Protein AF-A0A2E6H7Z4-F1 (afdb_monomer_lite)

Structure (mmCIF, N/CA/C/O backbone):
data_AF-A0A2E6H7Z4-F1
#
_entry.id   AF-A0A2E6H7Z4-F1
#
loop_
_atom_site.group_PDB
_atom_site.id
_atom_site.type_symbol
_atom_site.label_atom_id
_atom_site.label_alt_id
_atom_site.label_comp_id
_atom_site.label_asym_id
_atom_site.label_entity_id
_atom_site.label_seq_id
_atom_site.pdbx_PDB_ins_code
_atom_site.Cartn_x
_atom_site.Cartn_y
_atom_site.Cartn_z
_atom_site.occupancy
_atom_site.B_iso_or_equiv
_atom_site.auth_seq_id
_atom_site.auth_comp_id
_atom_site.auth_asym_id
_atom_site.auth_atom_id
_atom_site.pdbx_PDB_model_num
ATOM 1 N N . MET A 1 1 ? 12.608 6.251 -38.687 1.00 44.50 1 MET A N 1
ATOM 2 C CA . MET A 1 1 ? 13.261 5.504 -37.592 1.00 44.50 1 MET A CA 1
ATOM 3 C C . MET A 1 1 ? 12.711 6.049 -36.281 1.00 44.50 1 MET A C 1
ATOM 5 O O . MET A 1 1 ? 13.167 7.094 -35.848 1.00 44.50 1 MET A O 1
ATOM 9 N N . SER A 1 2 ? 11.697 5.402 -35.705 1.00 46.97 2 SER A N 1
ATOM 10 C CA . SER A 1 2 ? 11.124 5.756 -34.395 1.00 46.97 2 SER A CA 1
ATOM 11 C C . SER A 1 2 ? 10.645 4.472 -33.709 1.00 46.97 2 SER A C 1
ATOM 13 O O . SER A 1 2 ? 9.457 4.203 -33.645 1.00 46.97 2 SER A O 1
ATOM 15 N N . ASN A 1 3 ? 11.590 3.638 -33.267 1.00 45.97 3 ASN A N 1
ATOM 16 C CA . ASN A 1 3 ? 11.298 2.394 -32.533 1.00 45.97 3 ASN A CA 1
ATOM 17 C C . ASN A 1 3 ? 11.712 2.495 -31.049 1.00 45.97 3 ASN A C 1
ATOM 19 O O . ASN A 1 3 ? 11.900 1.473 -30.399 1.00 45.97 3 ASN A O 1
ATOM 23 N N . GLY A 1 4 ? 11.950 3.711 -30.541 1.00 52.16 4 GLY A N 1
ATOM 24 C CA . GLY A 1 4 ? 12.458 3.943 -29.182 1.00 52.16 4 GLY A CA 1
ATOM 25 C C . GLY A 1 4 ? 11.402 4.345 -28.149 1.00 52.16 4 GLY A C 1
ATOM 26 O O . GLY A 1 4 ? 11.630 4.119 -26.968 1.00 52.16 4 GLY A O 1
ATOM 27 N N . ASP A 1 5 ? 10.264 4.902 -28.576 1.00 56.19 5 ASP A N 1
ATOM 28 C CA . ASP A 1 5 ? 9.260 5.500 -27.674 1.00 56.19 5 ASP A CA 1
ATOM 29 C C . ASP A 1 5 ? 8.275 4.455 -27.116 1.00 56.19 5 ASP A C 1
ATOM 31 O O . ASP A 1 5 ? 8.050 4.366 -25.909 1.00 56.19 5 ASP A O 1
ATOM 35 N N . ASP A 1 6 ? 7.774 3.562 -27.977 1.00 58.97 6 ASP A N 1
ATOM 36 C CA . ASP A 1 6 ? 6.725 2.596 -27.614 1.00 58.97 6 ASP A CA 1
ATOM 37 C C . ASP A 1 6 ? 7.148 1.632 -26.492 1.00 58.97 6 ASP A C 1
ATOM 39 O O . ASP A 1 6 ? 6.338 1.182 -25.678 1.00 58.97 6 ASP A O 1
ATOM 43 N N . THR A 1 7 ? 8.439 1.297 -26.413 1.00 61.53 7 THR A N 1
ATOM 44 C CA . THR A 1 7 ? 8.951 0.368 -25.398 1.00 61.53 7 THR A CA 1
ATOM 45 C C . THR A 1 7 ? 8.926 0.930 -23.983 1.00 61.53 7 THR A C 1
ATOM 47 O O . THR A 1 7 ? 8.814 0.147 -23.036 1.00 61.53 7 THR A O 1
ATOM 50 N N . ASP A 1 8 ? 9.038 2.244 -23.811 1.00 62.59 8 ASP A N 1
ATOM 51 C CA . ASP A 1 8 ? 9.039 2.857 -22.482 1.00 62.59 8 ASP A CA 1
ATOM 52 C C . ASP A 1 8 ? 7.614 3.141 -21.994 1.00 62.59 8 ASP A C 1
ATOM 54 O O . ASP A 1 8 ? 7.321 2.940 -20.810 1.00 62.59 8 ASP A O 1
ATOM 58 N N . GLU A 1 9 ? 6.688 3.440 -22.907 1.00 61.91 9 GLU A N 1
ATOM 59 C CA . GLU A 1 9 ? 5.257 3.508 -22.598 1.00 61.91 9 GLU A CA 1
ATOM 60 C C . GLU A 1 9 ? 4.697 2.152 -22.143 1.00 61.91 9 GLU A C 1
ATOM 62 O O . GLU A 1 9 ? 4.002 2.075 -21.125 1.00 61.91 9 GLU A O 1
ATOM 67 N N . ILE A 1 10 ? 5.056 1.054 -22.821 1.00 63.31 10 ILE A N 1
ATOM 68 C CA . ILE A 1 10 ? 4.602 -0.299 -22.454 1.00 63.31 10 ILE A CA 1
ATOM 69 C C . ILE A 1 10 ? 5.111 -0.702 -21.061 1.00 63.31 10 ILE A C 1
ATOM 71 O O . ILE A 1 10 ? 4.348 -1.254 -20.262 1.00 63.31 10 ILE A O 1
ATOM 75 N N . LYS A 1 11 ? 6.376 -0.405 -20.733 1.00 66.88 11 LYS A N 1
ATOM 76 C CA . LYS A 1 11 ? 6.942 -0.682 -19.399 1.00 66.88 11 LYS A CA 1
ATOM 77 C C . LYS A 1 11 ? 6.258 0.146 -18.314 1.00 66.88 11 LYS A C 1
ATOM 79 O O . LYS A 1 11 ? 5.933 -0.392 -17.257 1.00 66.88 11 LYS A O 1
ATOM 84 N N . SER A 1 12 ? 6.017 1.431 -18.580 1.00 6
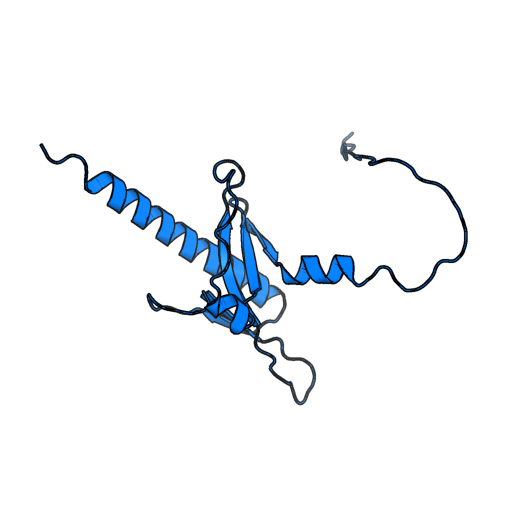8.62 12 SER A N 1
ATOM 85 C CA . SER A 1 12 ? 5.318 2.334 -17.659 1.00 68.62 12 SER A CA 1
ATOM 86 C C . SER A 1 12 ? 3.892 1.848 -17.377 1.00 68.62 12 SER A C 1
ATOM 88 O O . SER A 1 12 ? 3.481 1.727 -16.220 1.00 68.62 12 SER A O 1
ATOM 90 N N . PHE A 1 13 ? 3.167 1.447 -18.423 1.00 66.75 13 PHE A N 1
ATOM 91 C CA . PHE A 1 13 ? 1.819 0.899 -18.306 1.00 66.75 13 PHE A CA 1
ATOM 92 C C . PHE A 1 13 ? 1.779 -0.405 -17.495 1.00 66.75 13 PHE A C 1
ATOM 94 O O . PHE A 1 13 ? 0.926 -0.577 -16.621 1.00 66.75 13 PHE A O 1
ATOM 101 N N . GLN A 1 14 ? 2.713 -1.327 -17.745 1.00 74.88 14 GLN A N 1
ATOM 102 C CA . GLN A 1 14 ? 2.811 -2.572 -16.979 1.00 74.88 14 GLN A CA 1
ATOM 103 C C . GLN A 1 14 ? 3.142 -2.313 -15.505 1.00 74.88 14 GLN A C 1
ATOM 105 O O . GLN A 1 14 ? 2.499 -2.897 -14.630 1.00 74.88 14 GLN A O 1
ATOM 110 N N . ALA A 1 15 ? 4.077 -1.403 -15.219 1.00 74.62 15 ALA A N 1
ATOM 111 C CA . ALA A 1 15 ? 4.427 -1.017 -13.855 1.00 74.62 15 ALA A CA 1
ATOM 112 C C . ALA A 1 15 ? 3.229 -0.412 -13.107 1.00 74.62 15 ALA A C 1
ATOM 114 O O . ALA A 1 15 ? 2.970 -0.787 -11.964 1.00 74.62 15 ALA A O 1
ATOM 115 N N . HIS A 1 16 ? 2.447 0.451 -13.765 1.00 81.06 16 HIS A N 1
ATOM 116 C CA . HIS A 1 16 ? 1.238 1.025 -13.176 1.00 81.06 16 HIS A CA 1
ATOM 117 C C . HIS A 1 16 ? 0.198 -0.052 -12.840 1.00 81.06 16 HIS A C 1
ATOM 119 O O . HIS A 1 16 ? -0.373 -0.048 -11.752 1.00 81.06 16 HIS A O 1
ATOM 125 N N . ARG A 1 17 ? -0.043 -1.013 -13.743 1.00 85.88 17 ARG A N 1
ATOM 126 C CA . ARG A 1 17 ? -0.999 -2.107 -13.488 1.00 85.88 17 ARG A CA 1
ATOM 127 C C . ARG A 1 17 ? -0.575 -2.999 -12.324 1.00 85.88 17 ARG A C 1
ATOM 129 O O . ARG A 1 17 ? -1.432 -3.413 -11.546 1.00 85.88 17 ARG A O 1
ATOM 136 N N . LEU A 1 18 ? 0.720 -3.292 -12.208 1.00 88.12 18 LEU A N 1
ATOM 137 C CA . LEU A 1 18 ? 1.266 -4.066 -11.090 1.00 88.12 18 LEU A CA 1
ATOM 138 C C . LEU A 1 18 ? 1.169 -3.297 -9.767 1.00 88.12 18 LEU A C 1
ATOM 140 O O . LEU A 1 18 ? 0.824 -3.899 -8.752 1.00 88.12 18 LEU A O 1
ATOM 144 N N . GLY A 1 19 ? 1.392 -1.978 -9.788 1.00 88.25 19 GLY A N 1
ATOM 145 C CA . GLY A 1 19 ? 1.161 -1.093 -8.643 1.00 88.25 19 GLY A CA 1
ATOM 146 C C . GLY A 1 19 ? -0.288 -1.153 -8.159 1.00 88.25 19 GLY A C 1
ATOM 147 O O . GLY A 1 19 ? -0.538 -1.536 -7.019 1.00 88.25 19 GLY A O 1
ATOM 148 N N . THR A 1 20 ? -1.251 -0.923 -9.058 1.00 90.62 20 THR A N 1
ATOM 149 C CA . THR A 1 20 ? -2.684 -1.007 -8.729 1.00 90.62 20 THR A CA 1
ATOM 1
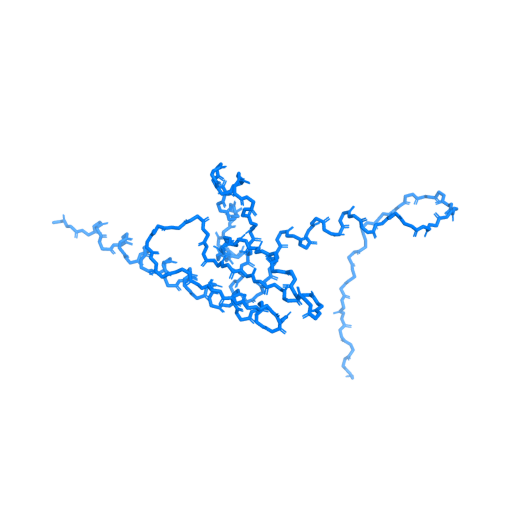50 C C . THR A 1 20 ? -3.083 -2.395 -8.217 1.00 90.62 20 THR A C 1
ATOM 152 O O . THR A 1 20 ? -3.857 -2.519 -7.270 1.00 90.62 20 THR A O 1
ATOM 155 N N . TRP A 1 21 ? -2.558 -3.471 -8.813 1.00 92.69 21 TRP A N 1
ATOM 156 C CA . TRP A 1 21 ? -2.807 -4.826 -8.318 1.00 92.69 21 TRP A CA 1
ATOM 157 C C . TRP A 1 21 ? -2.275 -5.018 -6.889 1.00 92.69 21 TRP A C 1
ATOM 159 O O . TRP A 1 21 ? -2.994 -5.538 -6.034 1.00 92.69 21 TRP A O 1
ATOM 169 N N . ALA A 1 22 ? -1.054 -4.557 -6.605 1.00 92.94 22 ALA A N 1
ATOM 170 C CA . ALA A 1 22 ? -0.457 -4.638 -5.277 1.00 92.94 22 ALA A CA 1
ATOM 171 C C . ALA A 1 22 ? -1.254 -3.841 -4.234 1.00 92.94 22 ALA A C 1
ATOM 173 O O . ALA A 1 22 ? -1.496 -4.345 -3.137 1.00 92.94 22 ALA A O 1
ATOM 174 N N . GLU A 1 23 ? -1.729 -2.644 -4.575 1.00 94.94 23 GLU A N 1
ATOM 175 C CA . GLU A 1 23 ? -2.601 -1.836 -3.712 1.00 94.94 23 GLU A CA 1
ATOM 176 C C . GLU A 1 23 ? -3.887 -2.583 -3.337 1.00 94.94 23 GLU A C 1
ATOM 178 O O . GLU A 1 23 ? -4.261 -2.625 -2.163 1.00 94.94 23 GLU A O 1
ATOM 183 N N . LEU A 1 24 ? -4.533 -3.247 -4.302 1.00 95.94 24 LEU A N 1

·····

**The problem:**
All lines in the listing above from the line containing "ATOM 44 C CA" to the line containing "ATOM 50 N N", inclusive, should be retyped exactly; no other lines should appear.

**Answer below:**
ATOM 44 C CA . THR A 1 7 ? 8.951 0.368 -25.398 1.00 61.53 7 THR A CA 1
ATOM 45 C C . THR A 1 7 ? 8.926 0.930 -23.983 1.00 61.53 7 THR A C 1
ATOM 47 O O . THR A 1 7 ? 8.814 0.147 -23.036 1.00 61.53 7 THR A O 1
ATOM 50 N N . ASP A 1 8 ? 9.038 2.244 -23.811 1.00 62.59 8 ASP A N 1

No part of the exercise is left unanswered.